Get latest version of a subfolder of a GitLab repo.

Before downloading the data, the commit hash of the online data and the local copy will be compared. If they are equal, the download will not happen, except when the force parameter is nonzero.

After download, the commit hash will be written to the downloaded folder.

If the folder is deep into the repo, say /a/b/c/folder, the zip file returned by GitLab will have paths /a/b/c/folder/… .

The extraction will remove /a/b/c from these paths. After the extraction, a file checkout.txt containing the commit hash will be placed in the destDir/folder directory.

Parameters

backend : string
The name of an on-premiss gitlab server, e.g. gitlab.huc.knaw.nl
org : string
Organization or group on gitlab
repo : string
Repository within organization or group
folder : string
Subdirectory within repo
destDir : string
Local directory where the downloaded data should land
force : boolean, optional False

Whether to force downloading data if the local copy matches the online copy by sha-hash.

If False: no re-download will take place. Otherwise the folder will be downloaded again.

If True, the folder will be downloaded again, but the local copy will not be wiped on beforehand, so new files will overwrite existing files, but if the local copy contains additional material, it will be left in place.

verbose : boolean, optional False
If True, informational messages will be issued, otherwise only error messages will be issued.
indent : string, optional ""
Precede each console message with this string (usually a bunch of spaces)

Returns

bool
Whether the operation was successful
Expand source code Browse git
def fetchRepo(
    backend, org, repo, folder, destDir, force=False, verbose=False, indent=""
):
    """Get latest version of a subfolder of a GitLab repo.
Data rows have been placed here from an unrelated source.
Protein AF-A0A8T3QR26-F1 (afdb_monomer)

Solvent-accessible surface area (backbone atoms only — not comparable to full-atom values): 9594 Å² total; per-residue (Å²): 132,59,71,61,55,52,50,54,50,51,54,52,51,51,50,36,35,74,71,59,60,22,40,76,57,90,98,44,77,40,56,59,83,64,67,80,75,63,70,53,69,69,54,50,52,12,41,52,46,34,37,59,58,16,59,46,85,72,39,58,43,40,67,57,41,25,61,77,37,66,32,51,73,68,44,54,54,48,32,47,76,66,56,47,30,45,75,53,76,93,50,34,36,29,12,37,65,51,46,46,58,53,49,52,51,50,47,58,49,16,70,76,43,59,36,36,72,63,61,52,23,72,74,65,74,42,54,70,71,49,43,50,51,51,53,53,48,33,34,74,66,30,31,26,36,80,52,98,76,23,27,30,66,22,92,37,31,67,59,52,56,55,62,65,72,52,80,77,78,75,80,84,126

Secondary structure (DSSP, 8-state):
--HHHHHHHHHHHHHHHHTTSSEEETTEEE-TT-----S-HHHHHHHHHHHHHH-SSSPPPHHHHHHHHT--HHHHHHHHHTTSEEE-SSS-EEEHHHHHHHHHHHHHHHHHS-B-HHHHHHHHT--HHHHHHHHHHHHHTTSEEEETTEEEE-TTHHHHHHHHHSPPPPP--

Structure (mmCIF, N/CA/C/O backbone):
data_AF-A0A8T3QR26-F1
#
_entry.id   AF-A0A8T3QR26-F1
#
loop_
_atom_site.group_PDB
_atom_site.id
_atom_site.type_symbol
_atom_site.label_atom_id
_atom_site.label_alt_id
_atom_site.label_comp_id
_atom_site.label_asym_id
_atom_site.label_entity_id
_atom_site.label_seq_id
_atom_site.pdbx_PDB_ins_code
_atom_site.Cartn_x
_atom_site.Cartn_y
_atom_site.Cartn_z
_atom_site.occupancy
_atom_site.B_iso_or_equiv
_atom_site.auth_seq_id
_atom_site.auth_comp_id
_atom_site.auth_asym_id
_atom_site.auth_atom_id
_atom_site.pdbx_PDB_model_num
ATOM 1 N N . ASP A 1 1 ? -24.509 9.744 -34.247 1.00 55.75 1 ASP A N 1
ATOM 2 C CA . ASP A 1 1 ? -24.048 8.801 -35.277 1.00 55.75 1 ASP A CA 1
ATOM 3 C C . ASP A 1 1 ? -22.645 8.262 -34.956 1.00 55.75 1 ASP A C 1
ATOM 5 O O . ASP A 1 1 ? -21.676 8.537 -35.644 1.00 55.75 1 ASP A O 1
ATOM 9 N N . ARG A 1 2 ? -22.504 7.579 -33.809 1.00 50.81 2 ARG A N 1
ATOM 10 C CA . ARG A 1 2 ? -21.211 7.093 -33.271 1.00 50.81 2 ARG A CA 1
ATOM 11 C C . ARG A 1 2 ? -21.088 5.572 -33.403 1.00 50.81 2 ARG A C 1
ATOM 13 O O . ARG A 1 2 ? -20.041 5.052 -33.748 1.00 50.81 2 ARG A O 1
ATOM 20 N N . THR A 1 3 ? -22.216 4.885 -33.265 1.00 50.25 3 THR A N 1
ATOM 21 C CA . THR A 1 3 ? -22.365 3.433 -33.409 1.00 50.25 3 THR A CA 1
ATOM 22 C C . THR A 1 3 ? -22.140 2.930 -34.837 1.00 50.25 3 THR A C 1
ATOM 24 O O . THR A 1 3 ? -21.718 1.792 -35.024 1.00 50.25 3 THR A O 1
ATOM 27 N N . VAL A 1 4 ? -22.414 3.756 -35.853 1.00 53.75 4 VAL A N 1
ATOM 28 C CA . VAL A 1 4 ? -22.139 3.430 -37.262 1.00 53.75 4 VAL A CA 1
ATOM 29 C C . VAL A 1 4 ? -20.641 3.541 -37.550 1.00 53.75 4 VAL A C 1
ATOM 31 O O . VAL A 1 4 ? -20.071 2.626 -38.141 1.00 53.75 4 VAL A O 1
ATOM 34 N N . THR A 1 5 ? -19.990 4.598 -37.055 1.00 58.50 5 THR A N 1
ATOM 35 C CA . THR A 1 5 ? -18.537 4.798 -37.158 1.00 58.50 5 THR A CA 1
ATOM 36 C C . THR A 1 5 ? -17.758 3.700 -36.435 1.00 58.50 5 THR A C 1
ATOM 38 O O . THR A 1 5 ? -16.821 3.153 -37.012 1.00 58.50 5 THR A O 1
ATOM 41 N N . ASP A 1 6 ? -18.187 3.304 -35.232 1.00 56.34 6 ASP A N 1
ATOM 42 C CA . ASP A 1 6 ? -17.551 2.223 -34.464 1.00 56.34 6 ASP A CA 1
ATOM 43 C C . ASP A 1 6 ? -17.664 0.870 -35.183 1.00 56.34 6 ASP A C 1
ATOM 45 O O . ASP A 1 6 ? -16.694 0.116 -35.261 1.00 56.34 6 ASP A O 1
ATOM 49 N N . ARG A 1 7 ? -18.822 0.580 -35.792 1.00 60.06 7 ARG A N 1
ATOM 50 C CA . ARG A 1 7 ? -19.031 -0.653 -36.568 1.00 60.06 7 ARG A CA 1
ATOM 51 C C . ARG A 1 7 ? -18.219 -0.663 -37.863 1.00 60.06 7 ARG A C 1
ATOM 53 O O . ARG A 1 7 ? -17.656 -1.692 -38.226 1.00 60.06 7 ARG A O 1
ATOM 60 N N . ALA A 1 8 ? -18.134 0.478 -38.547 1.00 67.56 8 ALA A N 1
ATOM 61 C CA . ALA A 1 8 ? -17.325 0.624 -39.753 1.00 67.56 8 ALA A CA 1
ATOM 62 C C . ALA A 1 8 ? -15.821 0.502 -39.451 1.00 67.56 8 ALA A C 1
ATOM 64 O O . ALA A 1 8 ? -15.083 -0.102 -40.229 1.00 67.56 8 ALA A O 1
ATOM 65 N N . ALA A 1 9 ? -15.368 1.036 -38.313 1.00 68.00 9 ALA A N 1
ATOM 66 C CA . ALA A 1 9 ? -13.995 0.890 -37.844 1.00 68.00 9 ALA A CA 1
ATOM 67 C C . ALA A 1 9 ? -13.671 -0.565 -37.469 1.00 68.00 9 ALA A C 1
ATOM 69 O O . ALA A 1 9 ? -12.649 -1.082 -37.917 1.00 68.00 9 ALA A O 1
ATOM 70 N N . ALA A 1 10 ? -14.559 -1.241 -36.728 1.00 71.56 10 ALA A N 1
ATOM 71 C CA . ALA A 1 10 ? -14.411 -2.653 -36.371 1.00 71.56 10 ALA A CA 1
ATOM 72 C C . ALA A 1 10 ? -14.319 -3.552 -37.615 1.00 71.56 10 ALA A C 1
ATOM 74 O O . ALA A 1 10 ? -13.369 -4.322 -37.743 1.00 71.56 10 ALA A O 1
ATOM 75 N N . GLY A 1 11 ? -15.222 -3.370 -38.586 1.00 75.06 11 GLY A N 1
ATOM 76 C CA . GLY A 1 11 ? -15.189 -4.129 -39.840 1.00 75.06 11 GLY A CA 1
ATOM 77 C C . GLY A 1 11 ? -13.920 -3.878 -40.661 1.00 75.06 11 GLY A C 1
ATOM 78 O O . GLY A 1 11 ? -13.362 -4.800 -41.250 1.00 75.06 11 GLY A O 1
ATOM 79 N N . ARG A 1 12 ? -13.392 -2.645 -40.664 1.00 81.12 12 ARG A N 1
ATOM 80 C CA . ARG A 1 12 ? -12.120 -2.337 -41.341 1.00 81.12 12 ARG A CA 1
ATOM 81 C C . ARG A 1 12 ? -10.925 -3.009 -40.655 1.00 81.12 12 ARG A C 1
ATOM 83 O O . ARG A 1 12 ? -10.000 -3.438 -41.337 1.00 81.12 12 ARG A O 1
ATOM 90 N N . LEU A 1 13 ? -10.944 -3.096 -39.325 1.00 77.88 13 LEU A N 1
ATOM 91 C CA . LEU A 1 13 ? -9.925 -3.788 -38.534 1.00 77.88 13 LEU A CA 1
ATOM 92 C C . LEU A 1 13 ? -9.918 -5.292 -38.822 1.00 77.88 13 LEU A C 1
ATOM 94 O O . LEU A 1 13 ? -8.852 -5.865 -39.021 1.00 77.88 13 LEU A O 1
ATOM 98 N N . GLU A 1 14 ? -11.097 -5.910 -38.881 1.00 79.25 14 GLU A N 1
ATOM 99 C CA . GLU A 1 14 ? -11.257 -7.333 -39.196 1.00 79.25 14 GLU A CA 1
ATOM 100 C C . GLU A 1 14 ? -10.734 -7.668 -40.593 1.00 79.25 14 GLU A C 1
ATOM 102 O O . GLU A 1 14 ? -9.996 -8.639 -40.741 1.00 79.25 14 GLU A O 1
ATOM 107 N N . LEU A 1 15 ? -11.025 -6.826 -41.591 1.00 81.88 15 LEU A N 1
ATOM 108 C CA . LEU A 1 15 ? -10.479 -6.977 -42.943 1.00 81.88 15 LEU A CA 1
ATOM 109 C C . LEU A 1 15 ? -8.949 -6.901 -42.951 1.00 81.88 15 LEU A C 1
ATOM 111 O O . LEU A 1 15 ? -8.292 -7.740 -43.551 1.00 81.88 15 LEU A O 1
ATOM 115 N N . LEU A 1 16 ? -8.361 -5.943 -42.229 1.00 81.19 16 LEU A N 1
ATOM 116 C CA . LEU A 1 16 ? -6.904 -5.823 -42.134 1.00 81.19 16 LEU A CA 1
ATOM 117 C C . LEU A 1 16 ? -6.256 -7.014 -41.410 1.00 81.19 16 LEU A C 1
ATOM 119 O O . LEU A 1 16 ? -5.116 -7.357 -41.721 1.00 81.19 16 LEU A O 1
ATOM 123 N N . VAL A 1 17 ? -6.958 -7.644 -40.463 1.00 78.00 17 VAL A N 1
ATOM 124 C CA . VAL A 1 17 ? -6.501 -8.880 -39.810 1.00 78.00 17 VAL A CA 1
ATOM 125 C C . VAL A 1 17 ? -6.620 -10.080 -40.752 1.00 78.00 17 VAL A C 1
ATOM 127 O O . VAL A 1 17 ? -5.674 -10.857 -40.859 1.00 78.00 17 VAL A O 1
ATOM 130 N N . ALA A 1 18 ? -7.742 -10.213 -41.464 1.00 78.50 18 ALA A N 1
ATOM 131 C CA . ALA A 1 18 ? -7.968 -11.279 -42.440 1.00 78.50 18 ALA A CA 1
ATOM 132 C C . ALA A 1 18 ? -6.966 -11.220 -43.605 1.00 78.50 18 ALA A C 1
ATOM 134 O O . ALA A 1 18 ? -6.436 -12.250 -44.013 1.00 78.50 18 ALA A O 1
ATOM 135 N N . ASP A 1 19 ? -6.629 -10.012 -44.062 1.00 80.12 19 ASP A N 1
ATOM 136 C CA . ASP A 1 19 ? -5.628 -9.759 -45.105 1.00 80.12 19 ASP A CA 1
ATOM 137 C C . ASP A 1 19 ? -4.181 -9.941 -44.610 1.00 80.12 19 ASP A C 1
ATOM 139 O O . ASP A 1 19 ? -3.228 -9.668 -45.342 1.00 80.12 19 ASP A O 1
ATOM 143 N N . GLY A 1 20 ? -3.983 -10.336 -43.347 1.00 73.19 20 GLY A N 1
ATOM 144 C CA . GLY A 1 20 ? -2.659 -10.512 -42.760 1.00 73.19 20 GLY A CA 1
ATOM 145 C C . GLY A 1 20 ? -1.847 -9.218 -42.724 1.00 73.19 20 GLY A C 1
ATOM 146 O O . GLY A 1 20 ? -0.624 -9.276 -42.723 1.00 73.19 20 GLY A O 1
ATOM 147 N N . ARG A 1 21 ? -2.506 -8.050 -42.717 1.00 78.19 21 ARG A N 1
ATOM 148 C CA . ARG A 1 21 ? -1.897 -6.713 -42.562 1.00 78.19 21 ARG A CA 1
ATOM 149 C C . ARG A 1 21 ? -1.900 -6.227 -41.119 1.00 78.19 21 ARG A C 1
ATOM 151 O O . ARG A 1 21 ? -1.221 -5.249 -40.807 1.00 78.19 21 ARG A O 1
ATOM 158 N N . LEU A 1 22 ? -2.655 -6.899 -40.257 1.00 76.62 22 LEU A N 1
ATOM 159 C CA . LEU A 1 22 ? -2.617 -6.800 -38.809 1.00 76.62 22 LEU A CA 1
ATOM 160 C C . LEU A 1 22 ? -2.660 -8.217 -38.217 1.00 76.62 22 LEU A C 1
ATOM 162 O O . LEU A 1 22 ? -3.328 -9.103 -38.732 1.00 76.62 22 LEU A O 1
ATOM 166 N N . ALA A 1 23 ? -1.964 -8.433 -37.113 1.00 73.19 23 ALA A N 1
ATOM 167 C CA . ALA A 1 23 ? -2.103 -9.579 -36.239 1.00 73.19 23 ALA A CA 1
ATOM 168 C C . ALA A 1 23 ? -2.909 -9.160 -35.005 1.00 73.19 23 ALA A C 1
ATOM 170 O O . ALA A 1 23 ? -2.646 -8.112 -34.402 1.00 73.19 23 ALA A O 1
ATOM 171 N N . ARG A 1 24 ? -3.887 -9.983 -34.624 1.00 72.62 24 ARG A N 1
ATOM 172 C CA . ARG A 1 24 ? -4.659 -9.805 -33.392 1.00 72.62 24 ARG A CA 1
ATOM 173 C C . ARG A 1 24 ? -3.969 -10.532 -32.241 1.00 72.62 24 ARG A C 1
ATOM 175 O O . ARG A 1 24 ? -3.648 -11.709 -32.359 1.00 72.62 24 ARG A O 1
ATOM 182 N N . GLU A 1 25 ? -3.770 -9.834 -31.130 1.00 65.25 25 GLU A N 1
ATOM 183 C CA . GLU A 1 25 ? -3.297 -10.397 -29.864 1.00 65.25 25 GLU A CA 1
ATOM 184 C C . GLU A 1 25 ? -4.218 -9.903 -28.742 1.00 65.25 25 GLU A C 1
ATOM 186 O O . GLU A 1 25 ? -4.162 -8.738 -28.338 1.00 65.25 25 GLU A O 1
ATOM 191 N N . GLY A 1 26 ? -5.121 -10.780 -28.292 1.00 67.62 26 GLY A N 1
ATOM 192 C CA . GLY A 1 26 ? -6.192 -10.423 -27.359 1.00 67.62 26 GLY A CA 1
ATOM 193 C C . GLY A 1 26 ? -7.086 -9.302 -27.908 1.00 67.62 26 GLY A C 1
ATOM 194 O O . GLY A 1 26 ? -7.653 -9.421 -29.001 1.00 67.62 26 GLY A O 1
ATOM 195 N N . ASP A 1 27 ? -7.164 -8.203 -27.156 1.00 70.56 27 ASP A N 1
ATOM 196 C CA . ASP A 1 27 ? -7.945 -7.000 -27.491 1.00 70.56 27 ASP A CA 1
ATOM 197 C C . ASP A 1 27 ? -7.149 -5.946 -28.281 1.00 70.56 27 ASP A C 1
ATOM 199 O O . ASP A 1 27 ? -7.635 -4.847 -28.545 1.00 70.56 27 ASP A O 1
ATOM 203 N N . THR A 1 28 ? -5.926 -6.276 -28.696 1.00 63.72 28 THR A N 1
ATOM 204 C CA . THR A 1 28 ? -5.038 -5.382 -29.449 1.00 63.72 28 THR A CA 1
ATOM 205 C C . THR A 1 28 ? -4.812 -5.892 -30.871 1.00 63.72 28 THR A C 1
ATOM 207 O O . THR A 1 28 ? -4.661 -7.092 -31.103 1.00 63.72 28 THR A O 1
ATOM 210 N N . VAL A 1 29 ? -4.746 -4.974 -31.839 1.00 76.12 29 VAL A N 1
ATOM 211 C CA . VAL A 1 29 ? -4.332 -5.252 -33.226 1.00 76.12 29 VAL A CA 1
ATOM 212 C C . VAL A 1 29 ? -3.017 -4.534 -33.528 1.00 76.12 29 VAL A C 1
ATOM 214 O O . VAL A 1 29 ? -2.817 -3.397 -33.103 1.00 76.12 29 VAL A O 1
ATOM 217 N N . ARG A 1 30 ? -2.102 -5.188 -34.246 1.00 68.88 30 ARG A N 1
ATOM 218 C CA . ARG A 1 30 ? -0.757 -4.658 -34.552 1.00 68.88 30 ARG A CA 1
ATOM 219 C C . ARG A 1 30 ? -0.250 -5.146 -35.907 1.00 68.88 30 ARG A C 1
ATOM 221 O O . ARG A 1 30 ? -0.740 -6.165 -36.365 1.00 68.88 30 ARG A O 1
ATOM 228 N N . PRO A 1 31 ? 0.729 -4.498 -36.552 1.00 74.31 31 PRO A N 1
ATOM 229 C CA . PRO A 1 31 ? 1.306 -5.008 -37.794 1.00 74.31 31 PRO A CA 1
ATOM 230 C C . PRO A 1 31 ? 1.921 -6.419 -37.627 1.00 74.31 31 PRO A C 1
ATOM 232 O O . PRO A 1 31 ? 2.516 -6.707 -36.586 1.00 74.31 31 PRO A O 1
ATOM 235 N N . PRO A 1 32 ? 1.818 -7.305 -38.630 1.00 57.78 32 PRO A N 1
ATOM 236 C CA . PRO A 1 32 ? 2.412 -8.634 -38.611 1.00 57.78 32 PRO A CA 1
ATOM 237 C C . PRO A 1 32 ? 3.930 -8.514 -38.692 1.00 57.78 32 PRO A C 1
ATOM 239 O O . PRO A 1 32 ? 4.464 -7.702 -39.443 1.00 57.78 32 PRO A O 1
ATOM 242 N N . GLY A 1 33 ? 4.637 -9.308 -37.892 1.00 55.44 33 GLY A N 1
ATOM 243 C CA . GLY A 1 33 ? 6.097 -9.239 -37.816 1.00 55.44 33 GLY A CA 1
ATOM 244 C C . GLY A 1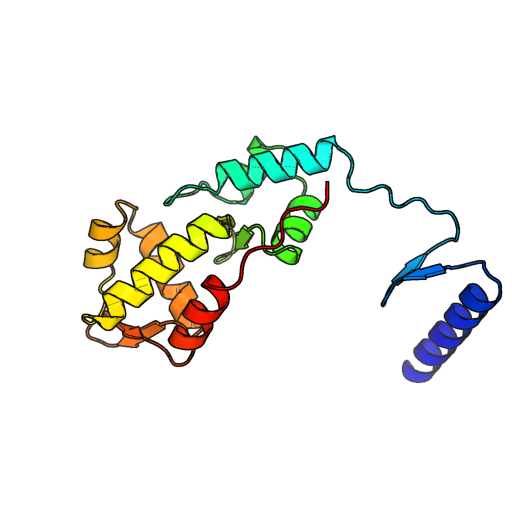 33 ? 6.632 -8.060 -36.998 1.00 55.44 33 GLY A C 1
ATOM 245 O O . GLY A 1 33 ? 7.847 -7.967 -36.827 1.00 55.44 33 GLY A O 1
ATOM 246 N N . ALA A 1 34 ? 5.762 -7.214 -36.426 1.00 53.16 34 ALA A N 1
ATOM 247 C CA . ALA A 1 34 ? 6.153 -6.352 -35.320 1.00 53.16 34 ALA A CA 1
ATOM 248 C C . ALA A 1 34 ? 6.630 -7.261 -34.184 1.00 53.16 34 ALA A C 1
ATOM 250 O O . ALA A 1 34 ? 5.825 -7.868 -33.468 1.00 53.16 34 ALA A O 1
ATOM 251 N N . ARG A 1 35 ? 7.955 -7.408 -34.058 1.00 45.53 35 ARG A N 1
ATOM 252 C CA . ARG A 1 35 ? 8.547 -8.071 -32.902 1.00 45.53 35 ARG A CA 1
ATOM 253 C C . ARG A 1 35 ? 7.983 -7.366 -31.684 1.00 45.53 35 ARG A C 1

    Before downloading the data, the commit hash of the online data and the
    local copy will be compared. If they are equal, the download will
    not happen, except when the `force` parameter is nonzero.

    After download, the commit hash will be written to the downloaded folder.

    If the folder is deep into the repo, say `/a/b/c/folder`,
    the zip file returned by GitLab will have paths `/a/b/c/folder/`... .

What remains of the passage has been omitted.